(Data extracted from a collection)
^^^^^^^^
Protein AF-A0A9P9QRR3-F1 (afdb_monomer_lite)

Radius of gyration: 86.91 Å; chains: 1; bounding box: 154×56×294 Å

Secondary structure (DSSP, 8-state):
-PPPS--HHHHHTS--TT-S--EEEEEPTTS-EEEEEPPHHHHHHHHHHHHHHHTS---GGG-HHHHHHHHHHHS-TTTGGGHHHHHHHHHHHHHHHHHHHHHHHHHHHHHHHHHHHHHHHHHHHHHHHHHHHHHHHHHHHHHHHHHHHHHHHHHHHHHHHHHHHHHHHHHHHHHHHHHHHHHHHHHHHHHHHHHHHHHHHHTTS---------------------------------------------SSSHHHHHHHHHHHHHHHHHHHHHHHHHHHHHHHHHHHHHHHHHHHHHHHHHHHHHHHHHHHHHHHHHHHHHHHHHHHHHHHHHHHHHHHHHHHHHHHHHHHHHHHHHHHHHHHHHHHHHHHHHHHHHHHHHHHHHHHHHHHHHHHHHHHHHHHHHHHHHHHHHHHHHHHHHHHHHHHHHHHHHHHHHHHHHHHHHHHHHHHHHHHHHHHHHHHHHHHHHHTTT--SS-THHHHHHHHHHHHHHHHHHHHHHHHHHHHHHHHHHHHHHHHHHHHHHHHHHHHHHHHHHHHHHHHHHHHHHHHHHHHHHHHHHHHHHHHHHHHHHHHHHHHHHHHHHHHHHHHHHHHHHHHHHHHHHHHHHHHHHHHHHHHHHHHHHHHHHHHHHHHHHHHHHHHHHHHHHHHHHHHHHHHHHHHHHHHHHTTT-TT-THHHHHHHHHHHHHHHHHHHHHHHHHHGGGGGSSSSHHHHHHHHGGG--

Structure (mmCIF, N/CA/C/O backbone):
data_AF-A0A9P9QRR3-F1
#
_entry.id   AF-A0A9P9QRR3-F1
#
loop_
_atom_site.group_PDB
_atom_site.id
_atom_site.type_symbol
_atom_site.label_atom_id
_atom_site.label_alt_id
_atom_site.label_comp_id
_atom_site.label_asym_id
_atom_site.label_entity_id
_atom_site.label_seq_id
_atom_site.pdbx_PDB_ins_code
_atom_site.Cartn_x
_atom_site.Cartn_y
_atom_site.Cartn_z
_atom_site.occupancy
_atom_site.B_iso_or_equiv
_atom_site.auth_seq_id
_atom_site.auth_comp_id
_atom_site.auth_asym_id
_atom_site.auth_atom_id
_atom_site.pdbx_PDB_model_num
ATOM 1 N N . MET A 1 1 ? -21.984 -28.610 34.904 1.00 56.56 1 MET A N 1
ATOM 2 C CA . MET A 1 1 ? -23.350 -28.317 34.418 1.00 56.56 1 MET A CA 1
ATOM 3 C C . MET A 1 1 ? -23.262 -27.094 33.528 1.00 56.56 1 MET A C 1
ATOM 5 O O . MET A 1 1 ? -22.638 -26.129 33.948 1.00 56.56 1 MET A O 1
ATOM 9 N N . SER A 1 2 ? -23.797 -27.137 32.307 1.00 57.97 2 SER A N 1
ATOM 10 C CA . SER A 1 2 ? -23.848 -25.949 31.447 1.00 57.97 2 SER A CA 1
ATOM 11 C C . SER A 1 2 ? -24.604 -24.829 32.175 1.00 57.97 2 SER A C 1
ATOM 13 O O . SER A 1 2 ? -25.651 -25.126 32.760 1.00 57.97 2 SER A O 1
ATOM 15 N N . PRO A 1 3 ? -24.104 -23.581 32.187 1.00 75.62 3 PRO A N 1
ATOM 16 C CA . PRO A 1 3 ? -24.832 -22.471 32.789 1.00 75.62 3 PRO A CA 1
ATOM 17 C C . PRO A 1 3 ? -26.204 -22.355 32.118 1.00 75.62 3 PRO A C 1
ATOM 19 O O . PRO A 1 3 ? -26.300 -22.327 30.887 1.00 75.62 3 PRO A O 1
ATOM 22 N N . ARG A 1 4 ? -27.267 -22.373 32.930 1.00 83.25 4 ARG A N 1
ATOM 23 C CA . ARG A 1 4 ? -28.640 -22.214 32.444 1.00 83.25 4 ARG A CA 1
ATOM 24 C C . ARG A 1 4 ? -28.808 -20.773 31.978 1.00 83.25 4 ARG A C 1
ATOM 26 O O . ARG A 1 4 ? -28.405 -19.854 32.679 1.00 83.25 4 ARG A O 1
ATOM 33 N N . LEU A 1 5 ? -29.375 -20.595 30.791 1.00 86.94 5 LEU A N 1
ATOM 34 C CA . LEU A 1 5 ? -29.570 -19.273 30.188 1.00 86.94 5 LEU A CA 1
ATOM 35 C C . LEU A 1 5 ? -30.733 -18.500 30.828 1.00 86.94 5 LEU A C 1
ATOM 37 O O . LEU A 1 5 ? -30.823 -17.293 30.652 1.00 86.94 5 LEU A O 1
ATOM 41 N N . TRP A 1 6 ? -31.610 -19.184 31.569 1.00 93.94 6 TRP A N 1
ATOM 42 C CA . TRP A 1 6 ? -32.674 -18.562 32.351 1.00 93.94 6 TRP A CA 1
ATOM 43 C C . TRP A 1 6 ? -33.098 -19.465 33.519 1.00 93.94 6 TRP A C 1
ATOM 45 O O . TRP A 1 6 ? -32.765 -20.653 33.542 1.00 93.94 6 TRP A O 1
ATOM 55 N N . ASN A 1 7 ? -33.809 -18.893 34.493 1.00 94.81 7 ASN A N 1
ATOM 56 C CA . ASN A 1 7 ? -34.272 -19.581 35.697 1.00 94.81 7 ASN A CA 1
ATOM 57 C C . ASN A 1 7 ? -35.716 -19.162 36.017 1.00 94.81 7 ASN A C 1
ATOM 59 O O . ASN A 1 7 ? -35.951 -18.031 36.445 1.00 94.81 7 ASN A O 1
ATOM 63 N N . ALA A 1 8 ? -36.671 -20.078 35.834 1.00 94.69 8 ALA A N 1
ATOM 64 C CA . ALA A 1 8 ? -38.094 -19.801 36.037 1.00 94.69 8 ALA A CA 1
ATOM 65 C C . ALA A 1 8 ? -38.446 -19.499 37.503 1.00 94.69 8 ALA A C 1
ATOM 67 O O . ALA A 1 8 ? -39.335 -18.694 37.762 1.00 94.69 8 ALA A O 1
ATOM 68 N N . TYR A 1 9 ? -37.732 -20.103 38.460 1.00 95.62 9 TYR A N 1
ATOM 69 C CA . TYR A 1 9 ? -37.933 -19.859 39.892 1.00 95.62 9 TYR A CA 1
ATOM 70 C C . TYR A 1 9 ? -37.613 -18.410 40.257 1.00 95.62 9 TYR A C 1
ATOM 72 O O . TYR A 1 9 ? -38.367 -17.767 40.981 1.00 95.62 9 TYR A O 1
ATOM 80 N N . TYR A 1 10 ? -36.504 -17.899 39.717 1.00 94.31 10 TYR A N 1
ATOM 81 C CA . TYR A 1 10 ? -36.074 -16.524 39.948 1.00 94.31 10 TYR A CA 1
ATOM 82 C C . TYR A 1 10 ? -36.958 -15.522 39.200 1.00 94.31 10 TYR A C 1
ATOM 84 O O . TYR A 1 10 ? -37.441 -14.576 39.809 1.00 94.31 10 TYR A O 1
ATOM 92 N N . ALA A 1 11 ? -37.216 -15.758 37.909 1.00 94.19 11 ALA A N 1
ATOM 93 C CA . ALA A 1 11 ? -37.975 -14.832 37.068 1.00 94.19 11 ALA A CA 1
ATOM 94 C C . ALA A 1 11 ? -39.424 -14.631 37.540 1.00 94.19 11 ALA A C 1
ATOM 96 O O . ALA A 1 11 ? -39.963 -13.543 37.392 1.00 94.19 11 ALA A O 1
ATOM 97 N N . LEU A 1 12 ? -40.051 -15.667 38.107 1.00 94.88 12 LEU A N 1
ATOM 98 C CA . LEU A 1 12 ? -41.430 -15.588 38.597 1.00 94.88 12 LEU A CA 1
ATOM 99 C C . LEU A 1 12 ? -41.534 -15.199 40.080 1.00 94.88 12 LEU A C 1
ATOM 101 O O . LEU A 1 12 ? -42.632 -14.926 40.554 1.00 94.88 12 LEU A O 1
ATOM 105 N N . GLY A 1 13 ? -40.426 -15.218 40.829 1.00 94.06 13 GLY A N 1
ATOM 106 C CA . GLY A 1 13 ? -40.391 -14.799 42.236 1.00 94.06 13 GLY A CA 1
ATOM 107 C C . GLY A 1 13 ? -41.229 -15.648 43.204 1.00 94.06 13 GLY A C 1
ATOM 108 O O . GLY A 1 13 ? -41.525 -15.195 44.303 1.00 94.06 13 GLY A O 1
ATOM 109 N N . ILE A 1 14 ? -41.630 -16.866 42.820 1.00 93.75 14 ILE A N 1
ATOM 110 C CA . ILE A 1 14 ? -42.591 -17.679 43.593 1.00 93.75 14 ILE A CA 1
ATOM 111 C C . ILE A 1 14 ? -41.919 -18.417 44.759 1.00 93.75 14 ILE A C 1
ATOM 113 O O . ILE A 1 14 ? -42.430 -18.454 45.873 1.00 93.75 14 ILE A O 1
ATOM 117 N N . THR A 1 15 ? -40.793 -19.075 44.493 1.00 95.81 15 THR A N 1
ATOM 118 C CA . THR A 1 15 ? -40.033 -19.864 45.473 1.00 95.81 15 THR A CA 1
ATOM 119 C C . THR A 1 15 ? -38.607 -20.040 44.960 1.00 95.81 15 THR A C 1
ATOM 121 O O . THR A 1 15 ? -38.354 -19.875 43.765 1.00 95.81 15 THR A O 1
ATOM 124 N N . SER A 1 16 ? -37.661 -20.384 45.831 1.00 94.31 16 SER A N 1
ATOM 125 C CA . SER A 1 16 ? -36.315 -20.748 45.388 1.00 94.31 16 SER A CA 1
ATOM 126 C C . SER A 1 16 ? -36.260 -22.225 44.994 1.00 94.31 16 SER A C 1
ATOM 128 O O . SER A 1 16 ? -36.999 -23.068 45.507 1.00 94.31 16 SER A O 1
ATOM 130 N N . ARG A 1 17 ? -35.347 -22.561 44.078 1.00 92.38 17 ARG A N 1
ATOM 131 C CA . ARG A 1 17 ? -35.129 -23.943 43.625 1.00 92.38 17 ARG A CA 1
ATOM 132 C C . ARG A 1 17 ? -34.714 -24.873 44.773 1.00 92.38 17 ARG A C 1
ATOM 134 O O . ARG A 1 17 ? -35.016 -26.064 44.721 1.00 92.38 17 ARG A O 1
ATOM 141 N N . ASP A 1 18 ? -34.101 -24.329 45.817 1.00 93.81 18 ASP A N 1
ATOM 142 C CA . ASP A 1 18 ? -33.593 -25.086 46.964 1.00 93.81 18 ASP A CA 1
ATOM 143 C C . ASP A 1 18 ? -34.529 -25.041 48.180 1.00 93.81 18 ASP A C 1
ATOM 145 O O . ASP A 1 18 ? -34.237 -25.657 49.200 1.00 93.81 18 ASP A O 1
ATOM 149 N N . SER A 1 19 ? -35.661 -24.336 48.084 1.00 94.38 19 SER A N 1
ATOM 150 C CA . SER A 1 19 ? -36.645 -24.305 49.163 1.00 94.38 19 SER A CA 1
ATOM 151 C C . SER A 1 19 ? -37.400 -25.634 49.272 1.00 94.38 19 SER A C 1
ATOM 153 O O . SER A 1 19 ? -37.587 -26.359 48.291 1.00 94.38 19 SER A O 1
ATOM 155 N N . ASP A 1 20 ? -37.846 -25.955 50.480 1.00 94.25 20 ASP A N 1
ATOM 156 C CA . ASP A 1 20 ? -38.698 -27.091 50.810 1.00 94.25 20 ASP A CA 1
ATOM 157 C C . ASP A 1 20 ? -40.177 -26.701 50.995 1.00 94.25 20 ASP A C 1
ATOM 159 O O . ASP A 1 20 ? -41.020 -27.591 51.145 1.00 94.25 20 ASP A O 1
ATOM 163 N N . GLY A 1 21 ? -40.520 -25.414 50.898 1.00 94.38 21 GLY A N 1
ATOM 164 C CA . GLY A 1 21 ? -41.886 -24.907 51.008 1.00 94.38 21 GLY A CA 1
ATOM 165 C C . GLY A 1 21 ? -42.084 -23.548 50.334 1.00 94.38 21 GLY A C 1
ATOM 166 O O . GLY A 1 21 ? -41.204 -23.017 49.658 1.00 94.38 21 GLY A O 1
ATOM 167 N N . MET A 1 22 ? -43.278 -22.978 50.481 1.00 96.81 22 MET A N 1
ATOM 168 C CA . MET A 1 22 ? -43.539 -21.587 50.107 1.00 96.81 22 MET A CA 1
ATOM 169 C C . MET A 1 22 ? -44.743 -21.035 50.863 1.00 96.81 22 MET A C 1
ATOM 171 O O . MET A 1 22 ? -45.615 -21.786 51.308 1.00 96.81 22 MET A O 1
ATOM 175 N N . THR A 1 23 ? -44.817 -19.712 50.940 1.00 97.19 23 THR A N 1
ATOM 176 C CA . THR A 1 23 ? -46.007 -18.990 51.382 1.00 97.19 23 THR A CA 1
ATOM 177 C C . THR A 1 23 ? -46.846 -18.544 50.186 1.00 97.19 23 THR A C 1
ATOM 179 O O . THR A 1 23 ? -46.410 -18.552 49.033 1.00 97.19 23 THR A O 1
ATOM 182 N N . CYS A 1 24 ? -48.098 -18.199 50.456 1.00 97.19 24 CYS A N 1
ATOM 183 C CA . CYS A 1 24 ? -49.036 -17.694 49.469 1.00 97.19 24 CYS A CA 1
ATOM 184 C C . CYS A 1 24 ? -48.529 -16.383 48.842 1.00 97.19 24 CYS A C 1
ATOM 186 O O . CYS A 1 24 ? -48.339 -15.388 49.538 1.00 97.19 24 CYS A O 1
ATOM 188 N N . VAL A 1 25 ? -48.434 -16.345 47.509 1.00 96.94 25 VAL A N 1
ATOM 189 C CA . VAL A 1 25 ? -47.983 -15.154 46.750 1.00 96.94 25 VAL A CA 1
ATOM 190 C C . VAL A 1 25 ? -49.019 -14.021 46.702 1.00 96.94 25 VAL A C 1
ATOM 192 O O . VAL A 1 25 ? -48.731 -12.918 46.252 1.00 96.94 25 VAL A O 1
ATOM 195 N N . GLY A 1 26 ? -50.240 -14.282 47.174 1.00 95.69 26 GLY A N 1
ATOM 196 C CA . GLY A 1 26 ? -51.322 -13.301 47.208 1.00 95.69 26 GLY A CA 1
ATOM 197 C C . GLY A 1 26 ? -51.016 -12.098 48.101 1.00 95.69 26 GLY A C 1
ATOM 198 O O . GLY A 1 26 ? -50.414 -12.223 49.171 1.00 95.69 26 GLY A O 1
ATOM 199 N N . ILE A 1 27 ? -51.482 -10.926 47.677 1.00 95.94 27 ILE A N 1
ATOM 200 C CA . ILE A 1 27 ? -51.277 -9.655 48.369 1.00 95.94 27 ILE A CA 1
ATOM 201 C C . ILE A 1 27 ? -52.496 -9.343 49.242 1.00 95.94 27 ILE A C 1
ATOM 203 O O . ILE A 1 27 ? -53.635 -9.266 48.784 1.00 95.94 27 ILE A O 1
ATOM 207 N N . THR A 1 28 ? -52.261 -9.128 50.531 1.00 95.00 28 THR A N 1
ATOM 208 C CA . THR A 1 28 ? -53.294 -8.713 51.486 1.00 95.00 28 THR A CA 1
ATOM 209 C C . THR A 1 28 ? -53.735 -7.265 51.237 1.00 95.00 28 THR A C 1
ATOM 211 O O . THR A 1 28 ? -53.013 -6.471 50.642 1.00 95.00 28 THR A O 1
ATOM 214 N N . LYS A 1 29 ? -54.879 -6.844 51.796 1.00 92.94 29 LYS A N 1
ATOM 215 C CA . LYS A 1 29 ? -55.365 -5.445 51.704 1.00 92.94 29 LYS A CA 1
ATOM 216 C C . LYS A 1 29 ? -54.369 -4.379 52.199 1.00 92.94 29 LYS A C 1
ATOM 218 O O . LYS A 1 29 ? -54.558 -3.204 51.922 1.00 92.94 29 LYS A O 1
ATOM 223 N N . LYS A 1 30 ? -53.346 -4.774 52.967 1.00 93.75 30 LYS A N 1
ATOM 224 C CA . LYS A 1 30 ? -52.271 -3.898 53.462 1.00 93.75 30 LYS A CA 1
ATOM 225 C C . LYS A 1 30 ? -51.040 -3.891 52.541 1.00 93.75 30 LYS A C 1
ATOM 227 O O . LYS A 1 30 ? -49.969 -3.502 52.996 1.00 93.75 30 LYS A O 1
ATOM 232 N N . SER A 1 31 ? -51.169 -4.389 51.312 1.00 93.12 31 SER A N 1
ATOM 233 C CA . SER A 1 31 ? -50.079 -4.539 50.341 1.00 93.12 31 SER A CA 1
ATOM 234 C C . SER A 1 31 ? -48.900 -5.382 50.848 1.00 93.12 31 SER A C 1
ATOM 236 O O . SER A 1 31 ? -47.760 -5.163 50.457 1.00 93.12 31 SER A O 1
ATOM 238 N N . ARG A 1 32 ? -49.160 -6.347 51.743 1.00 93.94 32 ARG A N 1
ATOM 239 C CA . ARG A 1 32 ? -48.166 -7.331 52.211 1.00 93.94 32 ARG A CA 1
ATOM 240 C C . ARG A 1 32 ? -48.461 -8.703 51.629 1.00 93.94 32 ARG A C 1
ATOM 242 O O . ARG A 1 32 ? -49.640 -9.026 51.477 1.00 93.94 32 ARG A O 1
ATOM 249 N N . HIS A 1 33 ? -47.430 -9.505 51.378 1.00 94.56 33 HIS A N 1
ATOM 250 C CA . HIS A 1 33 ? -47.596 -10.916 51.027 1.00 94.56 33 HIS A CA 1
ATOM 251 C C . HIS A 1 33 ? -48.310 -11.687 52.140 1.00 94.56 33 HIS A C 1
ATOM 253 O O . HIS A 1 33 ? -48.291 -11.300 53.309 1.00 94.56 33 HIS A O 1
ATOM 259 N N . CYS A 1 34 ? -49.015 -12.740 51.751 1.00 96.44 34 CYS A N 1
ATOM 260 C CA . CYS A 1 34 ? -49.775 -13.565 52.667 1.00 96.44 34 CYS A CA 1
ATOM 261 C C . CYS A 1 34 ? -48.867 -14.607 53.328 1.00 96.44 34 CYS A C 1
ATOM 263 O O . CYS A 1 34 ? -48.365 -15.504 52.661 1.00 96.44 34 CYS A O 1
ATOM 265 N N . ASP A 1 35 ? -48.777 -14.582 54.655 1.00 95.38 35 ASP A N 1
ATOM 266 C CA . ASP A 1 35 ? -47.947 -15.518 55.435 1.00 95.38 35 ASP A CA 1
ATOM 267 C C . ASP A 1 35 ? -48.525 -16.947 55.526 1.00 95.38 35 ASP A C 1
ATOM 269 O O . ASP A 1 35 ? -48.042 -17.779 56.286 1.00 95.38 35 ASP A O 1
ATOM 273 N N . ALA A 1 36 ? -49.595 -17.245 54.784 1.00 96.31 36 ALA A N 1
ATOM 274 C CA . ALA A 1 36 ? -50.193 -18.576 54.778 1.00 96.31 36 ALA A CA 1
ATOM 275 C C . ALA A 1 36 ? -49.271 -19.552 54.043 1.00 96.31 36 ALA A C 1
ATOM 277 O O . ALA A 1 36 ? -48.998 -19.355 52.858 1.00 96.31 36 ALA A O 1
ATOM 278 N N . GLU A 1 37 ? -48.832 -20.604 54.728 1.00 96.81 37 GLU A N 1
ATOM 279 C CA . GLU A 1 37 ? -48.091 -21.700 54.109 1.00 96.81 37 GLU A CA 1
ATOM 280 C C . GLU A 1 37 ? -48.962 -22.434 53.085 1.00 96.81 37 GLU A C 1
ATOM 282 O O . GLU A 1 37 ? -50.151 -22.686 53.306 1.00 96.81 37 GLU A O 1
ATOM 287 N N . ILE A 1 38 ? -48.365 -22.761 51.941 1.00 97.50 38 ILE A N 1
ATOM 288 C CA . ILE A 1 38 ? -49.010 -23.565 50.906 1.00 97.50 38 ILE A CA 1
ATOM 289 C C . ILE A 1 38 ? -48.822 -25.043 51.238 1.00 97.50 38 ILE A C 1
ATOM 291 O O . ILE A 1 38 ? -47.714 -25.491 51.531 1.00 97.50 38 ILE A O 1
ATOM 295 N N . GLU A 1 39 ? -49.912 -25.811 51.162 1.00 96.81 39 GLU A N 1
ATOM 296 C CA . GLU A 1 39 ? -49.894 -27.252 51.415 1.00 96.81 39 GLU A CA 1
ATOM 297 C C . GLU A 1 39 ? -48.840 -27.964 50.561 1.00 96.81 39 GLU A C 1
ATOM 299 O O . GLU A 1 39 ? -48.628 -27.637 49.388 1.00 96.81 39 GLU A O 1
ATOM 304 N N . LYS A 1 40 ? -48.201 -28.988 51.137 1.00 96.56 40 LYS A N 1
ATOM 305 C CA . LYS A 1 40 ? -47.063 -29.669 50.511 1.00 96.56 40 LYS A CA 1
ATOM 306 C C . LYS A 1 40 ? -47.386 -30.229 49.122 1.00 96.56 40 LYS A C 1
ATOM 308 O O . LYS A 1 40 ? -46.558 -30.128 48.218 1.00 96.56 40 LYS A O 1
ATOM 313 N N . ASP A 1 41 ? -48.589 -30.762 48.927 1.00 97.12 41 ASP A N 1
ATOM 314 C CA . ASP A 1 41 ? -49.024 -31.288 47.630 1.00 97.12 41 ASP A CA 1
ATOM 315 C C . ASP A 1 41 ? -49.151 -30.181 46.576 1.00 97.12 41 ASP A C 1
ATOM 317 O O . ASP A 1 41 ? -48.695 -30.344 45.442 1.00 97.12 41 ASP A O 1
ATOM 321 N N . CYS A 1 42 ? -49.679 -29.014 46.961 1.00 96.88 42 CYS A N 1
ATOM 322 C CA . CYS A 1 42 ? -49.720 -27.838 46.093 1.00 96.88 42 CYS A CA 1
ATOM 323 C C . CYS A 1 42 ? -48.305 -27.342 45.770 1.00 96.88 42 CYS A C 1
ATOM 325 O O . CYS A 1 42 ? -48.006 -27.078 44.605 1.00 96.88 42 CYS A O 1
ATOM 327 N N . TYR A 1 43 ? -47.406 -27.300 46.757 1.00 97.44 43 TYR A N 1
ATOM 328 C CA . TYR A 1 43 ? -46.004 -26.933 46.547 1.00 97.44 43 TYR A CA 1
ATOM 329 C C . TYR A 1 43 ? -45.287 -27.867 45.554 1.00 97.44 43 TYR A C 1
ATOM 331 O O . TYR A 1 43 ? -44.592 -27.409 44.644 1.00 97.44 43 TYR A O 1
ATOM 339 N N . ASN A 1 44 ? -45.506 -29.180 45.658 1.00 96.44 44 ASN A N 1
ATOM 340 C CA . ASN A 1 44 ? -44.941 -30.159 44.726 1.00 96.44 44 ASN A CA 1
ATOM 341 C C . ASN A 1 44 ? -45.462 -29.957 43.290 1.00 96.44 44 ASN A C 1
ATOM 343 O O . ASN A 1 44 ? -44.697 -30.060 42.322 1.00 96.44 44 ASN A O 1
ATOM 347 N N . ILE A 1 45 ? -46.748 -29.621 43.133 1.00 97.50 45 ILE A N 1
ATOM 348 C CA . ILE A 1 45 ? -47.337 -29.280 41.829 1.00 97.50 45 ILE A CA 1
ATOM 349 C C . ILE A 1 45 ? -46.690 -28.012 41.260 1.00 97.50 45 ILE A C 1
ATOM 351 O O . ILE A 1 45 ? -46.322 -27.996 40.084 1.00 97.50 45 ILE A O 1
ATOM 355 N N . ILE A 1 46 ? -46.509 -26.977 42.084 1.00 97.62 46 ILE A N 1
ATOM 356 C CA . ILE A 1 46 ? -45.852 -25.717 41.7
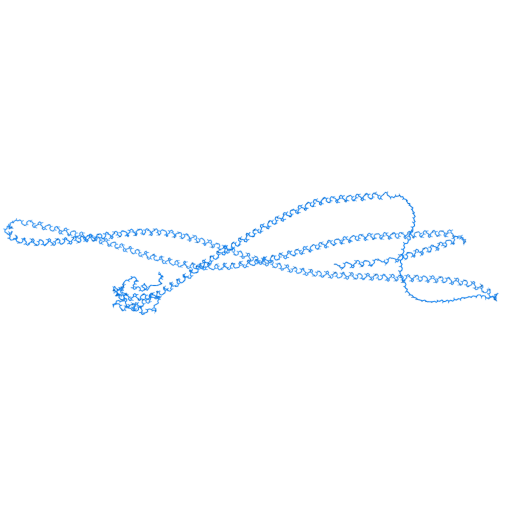04 1.00 97.62 46 ILE A CA 1
ATOM 357 C C . ILE A 1 46 ? -44.434 -25.982 41.199 1.00 97.62 46 ILE A C 1
ATOM 359 O O . ILE A 1 46 ? -44.107 -25.575 40.085 1.00 97.62 46 ILE A O 1
ATOM 363 N N . ARG A 1 47 ? -43.617 -26.738 41.949 1.00 97.44 47 ARG A N 1
ATOM 364 C CA . ARG A 1 47 ? -42.260 -27.112 41.512 1.00 97.44 47 ARG A CA 1
ATOM 365 C C . ARG A 1 47 ? -42.269 -27.848 40.178 1.00 97.44 47 ARG A C 1
ATOM 367 O O . ARG A 1 47 ? -41.509 -27.493 39.288 1.00 97.44 47 ARG A O 1
ATOM 374 N N . THR A 1 48 ? -43.168 -28.816 40.013 1.00 97.31 48 THR A N 1
ATOM 375 C CA . THR A 1 48 ? -43.285 -29.579 38.760 1.00 97.31 48 THR A CA 1
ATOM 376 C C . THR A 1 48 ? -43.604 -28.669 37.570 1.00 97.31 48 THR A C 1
^^^^^^^^
▸ **Problem description**
Retype the portion of the data above that starts on the line with "ATOM 179 O O" and finishes on the line with "ATOM 200 C CA", including both of those lines.

▸ **Result of the exercise**
ATOM 179 O O . THR A 1 23 ? -46.410 -18.552 49.033 1.00 97.19 23 THR A O 1
ATOM 182 N N . CYS A 1 24 ? -48.098 -18.199 50.456 1.00 97.19 24 CYS A N 1
ATOM 183 C CA . CYS A 1 24 ? -49.036 -17.694 49.469 1.00 97.19 24 CYS A CA 1
ATOM 184 C C . CYS A 1 24 ? -48.529 -16.383 48.842 1.00 97.19 24 CYS A C 1
ATOM 186 O O . CYS A 1 24 ? -48.339 -15.388 49.538 1.00 97.19 24 CYS A O 1
ATOM 188 N N . VAL A 1 25 ? -48.434 -16.345 47.509 1.00 96.94 25 VAL A N 1
ATOM 189 C CA . VAL A 1 25 ? -47.983 -15.154 46.750 1.00 96.94 25 VAL A CA 1
ATOM 190 C C . VAL A 1 25 ? -49.019 -14.021 46.702 1.00 96.94 25 VAL A C 1
ATOM 192 O O . VAL A 1 25 ? -48.731 -12.918 46.252 1.00 96.94 25 VAL A O 1
ATOM 195 N N . GLY A 1 26 ? -50.240 -14.282 47.174 1.00 95.69 26 GLY A N 1
ATOM 196 C CA . GLY A 1 26 ? -51.322 -13.301 47.208 1.00 95.69 26 GLY A CA 1
ATOM 197 C C . GLY A 1 26 ? -51.016 -12.098 48.101 1.00 95.69 26 GLY A C 1
ATOM 198 O O . GLY A 1 26 ? -50.414 -12.223 49.171 1.00 95.69 26 GLY A O 1
ATOM 199 N N . ILE A 1 27 ? -51.482 -10.926 47.677 1.00 95.94 27 ILE A N 1
ATOM 200 C CA . ILE A 1 27 ? -51.277 -9.655 48.369 1.00 95.94 27 ILE A CA 1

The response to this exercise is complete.